Unternehmen / Ausland

Saudi Aramco saniert den Staatshaushalt

Die Coronapandemie und der Krieg in der Ukraine spülen dem saudischen Ölkonzern viel Geld in die Kassen. Die Förderkapazität soll ausgebaut werden.

Steigende Öl- und Gaspreise sind gut für alle, die Öl und Gas produzieren. Fallen dann noch Konkurrenten aus, wie zurzeit die russischen Anbieter, deren Öl niemand kaufen will und deren pipelinegebundene Gaslieferungen von Sanktionen eingeschränkt werden könnten, gibt es kein Halten mehr (vgl. Text unten). Preise, Umsatz und Gewinn steigen und steigen.

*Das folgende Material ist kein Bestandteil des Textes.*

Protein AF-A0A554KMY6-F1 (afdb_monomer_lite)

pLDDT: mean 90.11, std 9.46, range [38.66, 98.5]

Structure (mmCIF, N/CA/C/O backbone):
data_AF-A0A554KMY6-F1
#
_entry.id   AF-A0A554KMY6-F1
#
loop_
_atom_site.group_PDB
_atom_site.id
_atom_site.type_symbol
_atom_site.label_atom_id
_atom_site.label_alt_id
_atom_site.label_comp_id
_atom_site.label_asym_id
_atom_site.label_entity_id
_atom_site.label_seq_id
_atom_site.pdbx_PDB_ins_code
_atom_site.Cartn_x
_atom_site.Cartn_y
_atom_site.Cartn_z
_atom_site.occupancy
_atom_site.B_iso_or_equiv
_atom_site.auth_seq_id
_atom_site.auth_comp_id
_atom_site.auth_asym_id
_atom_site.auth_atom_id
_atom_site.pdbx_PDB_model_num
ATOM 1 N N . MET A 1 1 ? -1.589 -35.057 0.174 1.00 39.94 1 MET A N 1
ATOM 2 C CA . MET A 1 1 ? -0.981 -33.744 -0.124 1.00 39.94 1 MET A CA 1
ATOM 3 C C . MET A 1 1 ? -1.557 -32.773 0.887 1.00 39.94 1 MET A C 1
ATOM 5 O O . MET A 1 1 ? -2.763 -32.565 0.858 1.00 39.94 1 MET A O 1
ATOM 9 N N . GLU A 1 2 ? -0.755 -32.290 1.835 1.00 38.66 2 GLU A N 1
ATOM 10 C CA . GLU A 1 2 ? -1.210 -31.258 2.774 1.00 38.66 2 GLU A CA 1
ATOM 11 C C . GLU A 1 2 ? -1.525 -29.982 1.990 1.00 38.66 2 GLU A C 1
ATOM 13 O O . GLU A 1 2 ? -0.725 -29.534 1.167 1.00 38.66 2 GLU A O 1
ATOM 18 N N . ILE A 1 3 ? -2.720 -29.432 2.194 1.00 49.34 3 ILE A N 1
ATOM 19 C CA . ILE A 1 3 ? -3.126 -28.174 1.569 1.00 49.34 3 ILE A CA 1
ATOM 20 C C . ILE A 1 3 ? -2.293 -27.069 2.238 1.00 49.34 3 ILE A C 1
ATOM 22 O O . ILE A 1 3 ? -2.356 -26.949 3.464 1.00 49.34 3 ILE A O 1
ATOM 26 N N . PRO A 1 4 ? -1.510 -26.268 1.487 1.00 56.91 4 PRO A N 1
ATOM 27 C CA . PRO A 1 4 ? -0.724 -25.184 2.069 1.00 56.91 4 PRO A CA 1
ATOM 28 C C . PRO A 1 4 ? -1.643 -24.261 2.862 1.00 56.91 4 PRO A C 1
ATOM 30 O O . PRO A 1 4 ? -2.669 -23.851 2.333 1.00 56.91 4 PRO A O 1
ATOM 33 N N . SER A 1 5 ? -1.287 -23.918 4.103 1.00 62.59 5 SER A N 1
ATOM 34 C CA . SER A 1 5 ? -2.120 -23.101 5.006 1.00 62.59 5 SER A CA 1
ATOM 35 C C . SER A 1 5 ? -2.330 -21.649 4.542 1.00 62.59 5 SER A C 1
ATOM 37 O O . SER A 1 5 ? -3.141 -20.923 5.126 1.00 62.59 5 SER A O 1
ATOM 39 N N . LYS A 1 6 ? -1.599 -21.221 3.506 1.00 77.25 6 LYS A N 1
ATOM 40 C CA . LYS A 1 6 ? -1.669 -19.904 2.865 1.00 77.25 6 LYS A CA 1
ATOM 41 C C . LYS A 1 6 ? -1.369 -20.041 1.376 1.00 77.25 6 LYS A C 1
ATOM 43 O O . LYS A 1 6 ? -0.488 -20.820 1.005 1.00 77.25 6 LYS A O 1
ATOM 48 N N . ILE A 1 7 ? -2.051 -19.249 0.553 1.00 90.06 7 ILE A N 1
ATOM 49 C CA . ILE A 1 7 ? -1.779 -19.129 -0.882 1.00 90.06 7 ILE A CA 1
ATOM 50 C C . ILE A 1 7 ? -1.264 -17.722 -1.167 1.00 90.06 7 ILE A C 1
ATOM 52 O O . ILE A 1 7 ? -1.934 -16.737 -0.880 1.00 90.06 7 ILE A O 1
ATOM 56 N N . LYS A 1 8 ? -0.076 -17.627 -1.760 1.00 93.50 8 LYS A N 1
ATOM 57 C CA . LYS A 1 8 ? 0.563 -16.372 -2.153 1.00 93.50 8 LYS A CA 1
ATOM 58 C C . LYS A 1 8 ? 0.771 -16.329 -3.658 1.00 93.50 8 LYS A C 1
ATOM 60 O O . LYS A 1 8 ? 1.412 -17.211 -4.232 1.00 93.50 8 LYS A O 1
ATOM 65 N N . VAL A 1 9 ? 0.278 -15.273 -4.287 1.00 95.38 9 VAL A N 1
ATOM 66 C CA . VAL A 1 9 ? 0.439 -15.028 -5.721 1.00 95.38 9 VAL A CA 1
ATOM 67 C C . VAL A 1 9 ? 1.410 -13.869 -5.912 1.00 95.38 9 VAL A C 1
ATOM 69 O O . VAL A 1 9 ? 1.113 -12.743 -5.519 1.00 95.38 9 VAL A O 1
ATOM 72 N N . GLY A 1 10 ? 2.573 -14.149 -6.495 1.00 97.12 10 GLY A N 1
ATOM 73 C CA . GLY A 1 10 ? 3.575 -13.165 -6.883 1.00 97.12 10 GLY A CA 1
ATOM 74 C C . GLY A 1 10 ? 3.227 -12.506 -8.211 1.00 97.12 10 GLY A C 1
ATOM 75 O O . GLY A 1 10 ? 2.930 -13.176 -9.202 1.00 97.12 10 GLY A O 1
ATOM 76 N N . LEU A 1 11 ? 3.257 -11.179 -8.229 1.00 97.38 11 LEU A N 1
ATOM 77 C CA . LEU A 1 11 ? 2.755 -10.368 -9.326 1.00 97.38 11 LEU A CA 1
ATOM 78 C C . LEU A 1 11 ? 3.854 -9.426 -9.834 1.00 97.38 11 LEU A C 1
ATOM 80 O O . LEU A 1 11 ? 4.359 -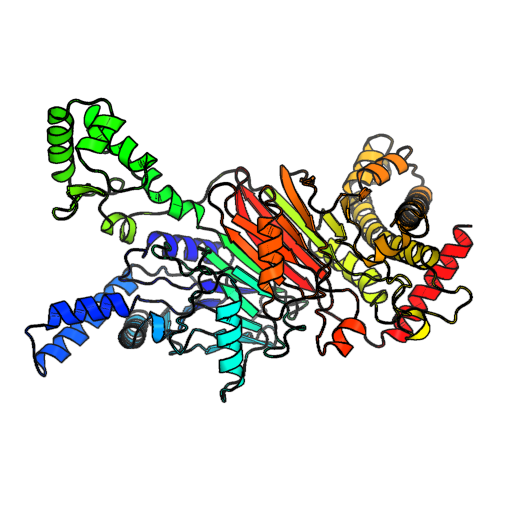8.570 -9.103 1.00 97.38 11 LEU A O 1
ATOM 84 N N . MET A 1 12 ? 4.188 -9.568 -11.116 1.00 97.56 12 MET A N 1
ATOM 85 C CA . MET A 1 12 ? 5.109 -8.721 -11.874 1.00 97.56 12 MET A CA 1
ATOM 86 C C . MET A 1 12 ? 4.415 -8.151 -13.111 1.00 97.56 12 MET A C 1
ATOM 88 O O . MET A 1 12 ? 3.516 -8.766 -13.678 1.00 97.56 12 MET A O 1
ATOM 92 N N . SER A 1 13 ? 4.841 -6.974 -13.555 1.00 95.75 13 SER A N 1
ATOM 93 C CA . SER A 1 13 ? 4.340 -6.338 -14.774 1.00 95.75 13 SER A CA 1
ATOM 94 C C . SER A 1 13 ? 5.422 -5.459 -15.386 1.00 95.75 13 SER A C 1
ATOM 96 O O . SER A 1 13 ? 6.278 -4.943 -14.670 1.00 95.75 13 SER A O 1
ATOM 98 N N . GLY A 1 14 ? 5.337 -5.218 -16.697 1.00 93.81 14 GLY A N 1
ATOM 99 C CA . GLY A 1 14 ? 6.086 -4.146 -17.352 1.00 93.81 14 GLY A CA 1
ATOM 100 C C . GLY A 1 14 ? 7.596 -4.317 -17.240 1.00 93.81 14 GLY A C 1
ATOM 101 O O . GLY A 1 14 ? 8.274 -3.469 -16.674 1.00 93.81 14 GLY A O 1
ATOM 102 N N . PHE A 1 15 ? 8.113 -5.421 -17.766 1.00 96.38 15 PHE A N 1
ATOM 103 C CA . PHE A 1 15 ? 9.540 -5.593 -18.033 1.00 96.38 15 PHE A CA 1
ATOM 104 C C . PHE A 1 15 ? 10.001 -4.656 -19.158 1.00 96.38 15 PHE A C 1
ATOM 106 O O . PHE A 1 15 ? 11.077 -4.063 -19.069 1.00 96.38 15 PHE A O 1
ATOM 113 N N . TYR A 1 16 ? 9.160 -4.514 -20.189 1.00 94.94 16 TYR A N 1
ATOM 114 C CA . TYR A 1 16 ? 9.324 -3.643 -21.352 1.00 94.94 16 TYR A CA 1
ATOM 115 C C . TYR A 1 16 ? 10.711 -3.750 -22.000 1.00 94.94 16 TYR A C 1
ATOM 117 O O . TYR A 1 16 ? 11.372 -2.746 -22.274 1.00 94.94 16 TYR A O 1
ATOM 125 N N . TYR A 1 17 ? 11.172 -4.980 -22.251 1.00 96.50 17 TYR A N 1
ATOM 126 C CA . TYR A 1 17 ? 12.422 -5.203 -22.975 1.00 96.50 17 TYR A CA 1
ATOM 127 C C . TYR A 1 17 ? 12.433 -4.474 -24.328 1.00 96.50 17 TYR A C 1
ATOM 129 O O . TYR A 1 17 ? 11.449 -4.504 -25.065 1.00 96.50 17 TYR A O 1
ATOM 137 N N . GLY A 1 18 ? 13.555 -3.825 -24.646 1.00 92.62 18 GLY A N 1
ATOM 138 C CA . GLY A 1 18 ? 13.707 -2.965 -25.826 1.00 92.62 18 GLY A CA 1
ATOM 139 C C . GLY A 1 18 ? 13.422 -1.483 -25.561 1.00 92.62 18 GLY A C 1
ATOM 140 O O . GLY A 1 18 ? 13.840 -0.640 -26.348 1.00 92.62 18 GLY A O 1
ATOM 141 N N . SER A 1 19 ? 12.782 -1.143 -24.437 1.00 91.75 19 SER A N 1
ATOM 142 C CA . SER A 1 19 ? 12.545 0.248 -24.041 1.00 91.75 19 SER A CA 1
ATOM 143 C C . SER A 1 19 ? 13.756 0.879 -23.325 1.00 91.75 19 SER A C 1
ATOM 145 O O . SER A 1 19 ? 14.455 0.179 -22.582 1.00 91.75 19 SER A O 1
ATOM 147 N N . PRO A 1 20 ? 13.985 2.208 -23.437 1.00 87.81 20 PRO A N 1
ATOM 148 C CA . PRO A 1 20 ? 15.053 2.919 -22.718 1.00 87.81 20 PRO A CA 1
ATOM 149 C C . PRO A 1 20 ? 15.031 2.762 -21.187 1.00 87.81 20 PRO A C 1
ATOM 151 O O . PRO A 1 20 ? 16.075 2.810 -20.530 1.00 87.81 20 PRO A O 1
ATOM 154 N N . GLY A 1 21 ? 13.854 2.567 -20.592 1.00 90.62 21 GLY A N 1
ATOM 155 C CA . GLY A 1 21 ? 13.726 2.354 -19.147 1.00 90.62 21 GLY A CA 1
ATOM 156 C C . GLY A 1 21 ? 13.835 0.894 -18.696 1.00 90.62 21 GLY A C 1
ATOM 157 O O . GLY A 1 21 ? 13.698 0.622 -17.505 1.00 90.62 21 GLY A O 1
ATOM 158 N N . CYS A 1 22 ? 14.072 -0.059 -19.606 1.00 94.69 22 CYS A N 1
ATOM 159 C CA . CYS A 1 22 ? 14.264 -1.467 -19.255 1.00 94.69 22 CYS A CA 1
ATOM 160 C C . CYS A 1 22 ? 15.430 -1.615 -18.265 1.00 94.69 22 CYS A C 1
ATOM 162 O O . CYS A 1 22 ? 16.501 -1.040 -18.467 1.00 94.69 22 CYS A O 1
ATOM 164 N N . ARG A 1 23 ? 15.251 -2.399 -17.198 1.00 95.12 23 ARG A N 1
ATOM 165 C CA . ARG A 1 23 ? 16.294 -2.674 -16.198 1.00 95.12 23 ARG A CA 1
ATOM 166 C C . ARG A 1 23 ? 16.245 -4.142 -15.794 1.00 95.12 23 ARG A C 1
ATOM 168 O O . ARG A 1 23 ? 15.464 -4.525 -14.928 1.00 95.12 23 ARG A O 1
ATOM 175 N N . MET A 1 24 ? 17.121 -4.970 -16.361 1.00 95.62 24 MET A N 1
ATOM 176 C CA . MET A 1 24 ? 17.173 -6.404 -16.031 1.00 95.62 24 MET A CA 1
ATOM 177 C C . MET A 1 24 ? 17.554 -6.643 -14.561 1.00 95.62 24 MET A C 1
ATOM 179 O O . MET A 1 24 ? 17.185 -7.658 -13.973 1.00 95.62 24 MET A O 1
ATOM 183 N N . GLY A 1 25 ? 18.259 -5.688 -13.941 1.00 95.31 25 GLY A N 1
ATOM 184 C CA . GLY A 1 25 ? 18.515 -5.688 -12.502 1.00 95.31 25 GLY A CA 1
ATOM 185 C C . GLY A 1 25 ? 17.236 -5.651 -11.657 1.00 95.31 25 GLY A C 1
ATOM 186 O O . GLY A 1 25 ? 17.193 -6.319 -10.628 1.00 95.31 25 GLY A O 1
ATOM 187 N N . LEU A 1 26 ? 16.189 -4.932 -12.093 1.00 96.00 26 LEU A N 1
ATOM 188 C CA . LEU A 1 26 ? 14.900 -4.899 -11.387 1.00 96.00 26 LEU A CA 1
ATOM 189 C C . LEU A 1 26 ? 14.170 -6.234 -11.497 1.00 96.00 26 LEU A C 1
ATOM 191 O O . LEU A 1 26 ? 13.553 -6.663 -10.530 1.00 96.00 26 LEU A O 1
ATOM 195 N N . TRP A 1 27 ? 14.258 -6.913 -12.644 1.00 96.88 27 TRP A N 1
ATOM 196 C CA . TRP A 1 27 ? 13.622 -8.220 -12.826 1.00 96.88 27 TRP A CA 1
ATOM 197 C C . TRP A 1 27 ? 14.188 -9.235 -11.836 1.00 96.88 27 TRP A C 1
ATOM 199 O O . TRP A 1 27 ? 13.432 -9.938 -11.169 1.00 96.88 27 TRP A O 1
ATOM 209 N N . LYS A 1 28 ? 15.522 -9.260 -11.696 1.00 96.00 28 LYS A N 1
ATOM 210 C CA . LYS A 1 28 ? 16.224 -10.116 -10.731 1.00 96.00 28 LYS A CA 1
ATOM 211 C C . LYS A 1 28 ? 15.825 -9.789 -9.298 1.00 96.00 28 LYS A C 1
ATOM 213 O O . LYS A 1 28 ? 15.426 -10.698 -8.581 1.00 96.00 28 LYS A O 1
ATOM 218 N N . LEU A 1 29 ? 15.846 -8.507 -8.928 1.00 95.88 29 LEU A N 1
ATOM 219 C CA . LEU A 1 29 ? 15.434 -8.071 -7.595 1.00 95.88 29 LEU A CA 1
ATOM 220 C C . LEU A 1 29 ? 13.980 -8.465 -7.287 1.00 95.88 29 LEU A C 1
ATOM 222 O O . LEU A 1 29 ? 13.689 -9.002 -6.222 1.00 95.88 29 LEU A O 1
ATOM 226 N N . GLY A 1 30 ? 13.068 -8.254 -8.239 1.00 96.31 30 GLY A N 1
ATOM 227 C CA . GLY A 1 30 ? 11.669 -8.649 -8.107 1.00 96.31 30 GLY A CA 1
ATOM 228 C C . GLY A 1 30 ? 11.510 -10.149 -7.874 1.00 96.31 30 GLY A C 1
ATOM 229 O O . GLY A 1 30 ? 10.819 -10.554 -6.945 1.00 96.31 30 GLY A O 1
ATOM 230 N N . ALA A 1 31 ? 12.196 -10.985 -8.653 1.00 96.12 31 ALA A N 1
ATOM 231 C CA . ALA A 1 31 ? 12.147 -12.434 -8.472 1.00 96.12 31 ALA A CA 1
ATOM 232 C C . ALA A 1 31 ? 12.781 -12.906 -7.157 1.00 96.12 31 ALA A C 1
ATOM 234 O O . ALA A 1 31 ? 12.244 -13.806 -6.513 1.00 96.12 31 ALA A O 1
ATOM 235 N N . GLU A 1 32 ? 13.886 -12.292 -6.727 1.00 95.50 32 GLU A N 1
ATOM 236 C CA . GLU A 1 32 ? 14.483 -12.542 -5.410 1.00 95.50 32 GLU A CA 1
ATOM 237 C C . GLU A 1 32 ? 13.489 -12.221 -4.289 1.00 95.50 32 GLU A C 1
ATOM 239 O O . GLU A 1 32 ? 13.318 -13.019 -3.364 1.00 95.50 32 GLU A O 1
ATOM 244 N N . ARG A 1 33 ? 12.760 -11.106 -4.414 1.00 95.25 33 ARG A N 1
ATOM 245 C CA . ARG A 1 33 ? 11.743 -10.700 -3.444 1.00 95.25 33 ARG A CA 1
ATOM 246 C C . ARG A 1 33 ? 10.538 -11.647 -3.424 1.00 95.25 33 ARG A C 1
ATOM 248 O O . ARG A 1 33 ? 10.120 -12.073 -2.350 1.00 95.25 33 ARG A O 1
ATOM 255 N N . LEU A 1 34 ? 10.022 -12.049 -4.586 1.00 96.25 34 LEU A N 1
ATOM 256 C CA . LEU A 1 34 ? 8.916 -13.015 -4.683 1.00 96.25 34 LEU A CA 1
ATOM 257 C C . LEU A 1 34 ? 9.306 -14.416 -4.190 1.00 96.25 34 LEU A C 1
ATOM 259 O O . LEU A 1 34 ? 8.470 -15.132 -3.630 1.00 96.25 34 LEU A O 1
ATOM 263 N N . LYS A 1 35 ? 10.578 -14.797 -4.354 1.00 95.19 35 LYS A N 1
ATOM 264 C CA . LYS A 1 35 ? 11.143 -16.009 -3.756 1.00 95.19 35 LYS A CA 1
ATOM 265 C C . LYS A 1 35 ? 11.192 -15.901 -2.232 1.00 95.19 35 LYS A C 1
ATOM 267 O O . LYS A 1 35 ? 10.778 -16.839 -1.558 1.00 95.19 35 LYS A O 1
ATOM 272 N N . ALA A 1 36 ? 11.670 -14.778 -1.690 1.00 93.69 36 ALA A N 1
ATOM 273 C CA . ALA A 1 36 ? 11.727 -14.543 -0.245 1.00 93.69 36 ALA A CA 1
ATOM 274 C C . ALA A 1 36 ? 10.331 -14.549 0.405 1.00 93.69 36 ALA A C 1
ATOM 276 O O . ALA A 1 36 ? 10.173 -15.021 1.527 1.00 93.69 36 ALA A O 1
ATOM 277 N N . GLU A 1 37 ? 9.306 -14.097 -0.320 1.00 93.31 37 GLU A N 1
ATOM 278 C CA . GLU A 1 37 ? 7.909 -14.186 0.115 1.00 93.31 37 GLU A CA 1
ATOM 279 C C . GLU A 1 37 ? 7.335 -15.613 0.073 1.00 93.31 37 GLU A C 1
ATOM 281 O O . GLU A 1 37 ? 6.288 -15.854 0.677 1.00 93.31 37 GLU A O 1
ATOM 286 N N . GLY A 1 38 ? 7.991 -16.572 -0.590 1.00 93.38 38 GLY A N 1
ATOM 287 C CA . GLY A 1 38 ? 7.504 -17.951 -0.698 1.00 93.38 38 GLY A CA 1
ATOM 288 C C . GLY A 1 38 ? 6.222 -18.060 -1.526 1.00 93.38 38 GLY A C 1
ATOM 289 O O . GLY A 1 38 ? 5.260 -18.703 -1.110 1.00 93.38 38 GLY A O 1
ATOM 290 N N . THR A 1 39 ? 6.181 -17.369 -2.664 1.00 94.38 39 THR A N 1
ATOM 291 C CA . THR A 1 39 ? 5.035 -17.375 -3.586 1.00 94.38 39 THR A CA 1
ATOM 292 C C . THR A 1 39 ? 4.765 -18.767 -4.161 1.00 94.38 39 THR A C 1
ATOM 294 O O . THR A 1 39 ? 5.688 -19.528 -4.434 1.00 94.38 39 THR A O 1
ATOM 297 N N . ASN A 1 40 ? 3.486 -19.108 -4.345 1.00 92.12 40 ASN A N 1
ATOM 298 C CA . ASN A 1 40 ? 3.050 -20.377 -4.940 1.00 92.12 40 ASN A CA 1
ATOM 299 C C . ASN A 1 40 ? 2.867 -20.263 -6.458 1.00 92.12 40 ASN A C 1
ATOM 301 O O . ASN A 1 40 ? 3.131 -21.211 -7.192 1.00 92.12 40 ASN A O 1
ATOM 305 N N . TYR A 1 41 ? 2.419 -19.094 -6.917 1.00 93.31 41 TYR A N 1
ATOM 306 C CA . TYR A 1 41 ? 2.210 -18.770 -8.325 1.00 93.31 41 TYR A CA 1
ATOM 307 C C . TYR A 1 41 ? 2.937 -17.472 -8.638 1.00 93.31 41 TYR A C 1
ATOM 309 O O . TYR A 1 41 ? 2.884 -16.547 -7.830 1.00 93.31 41 TYR A O 1
ATOM 317 N N . ASN A 1 42 ? 3.573 -17.382 -9.804 1.00 96.62 42 ASN A N 1
ATOM 318 C CA . ASN A 1 42 ? 4.240 -16.167 -10.255 1.00 96.62 42 ASN A CA 1
ATOM 319 C C . ASN A 1 42 ? 3.706 -15.759 -11.624 1.00 96.62 42 ASN A C 1
ATOM 321 O O . ASN A 1 42 ? 3.620 -16.581 -12.534 1.00 96.62 42 ASN A O 1
ATOM 325 N N . ILE A 1 43 ? 3.325 -14.493 -11.768 1.00 97.12 43 ILE A N 1
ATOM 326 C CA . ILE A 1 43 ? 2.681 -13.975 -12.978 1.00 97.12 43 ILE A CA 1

Saudi Aramco gehört zu den grössten Öl- und Gaskonzernen der Welt. 2021 lag sie gemessen am Umsatz mit 401 Mrd. $ auf Platz zwei der Weltrangliste. Platz eins und drei erreichten chinesische Unternehmen: Sinopec (432 Mrd. $) und Petrochina (377 Mrd. $).

Konstante Fördermenge

Saudi Aramcos Umsatzwachstum von 74% gegenüber dem pandemiebedingt schwachen Vorjahr ist nicht der gestiegenen Fördermenge geschuldet. Sie blieb mit durchschnittlich 9,2 Mio. Barrel pro Tag (mbpd) gegenüber 2020 konstant, da sich das Unternehmen an die Vorgaben der Opec hält. Wegen der im Laufe des Jahres stark gestiegenen Nachfrage, die von der weltweiten Erholung der Wirtschaft ausgelöst wurde, stiegen die Preise, die Aramco am Markt erzielen konnte, von durchschnittlich 40.60 $ pro Barrel im Jahr 2020 auf 70.50 $ pro Barrel.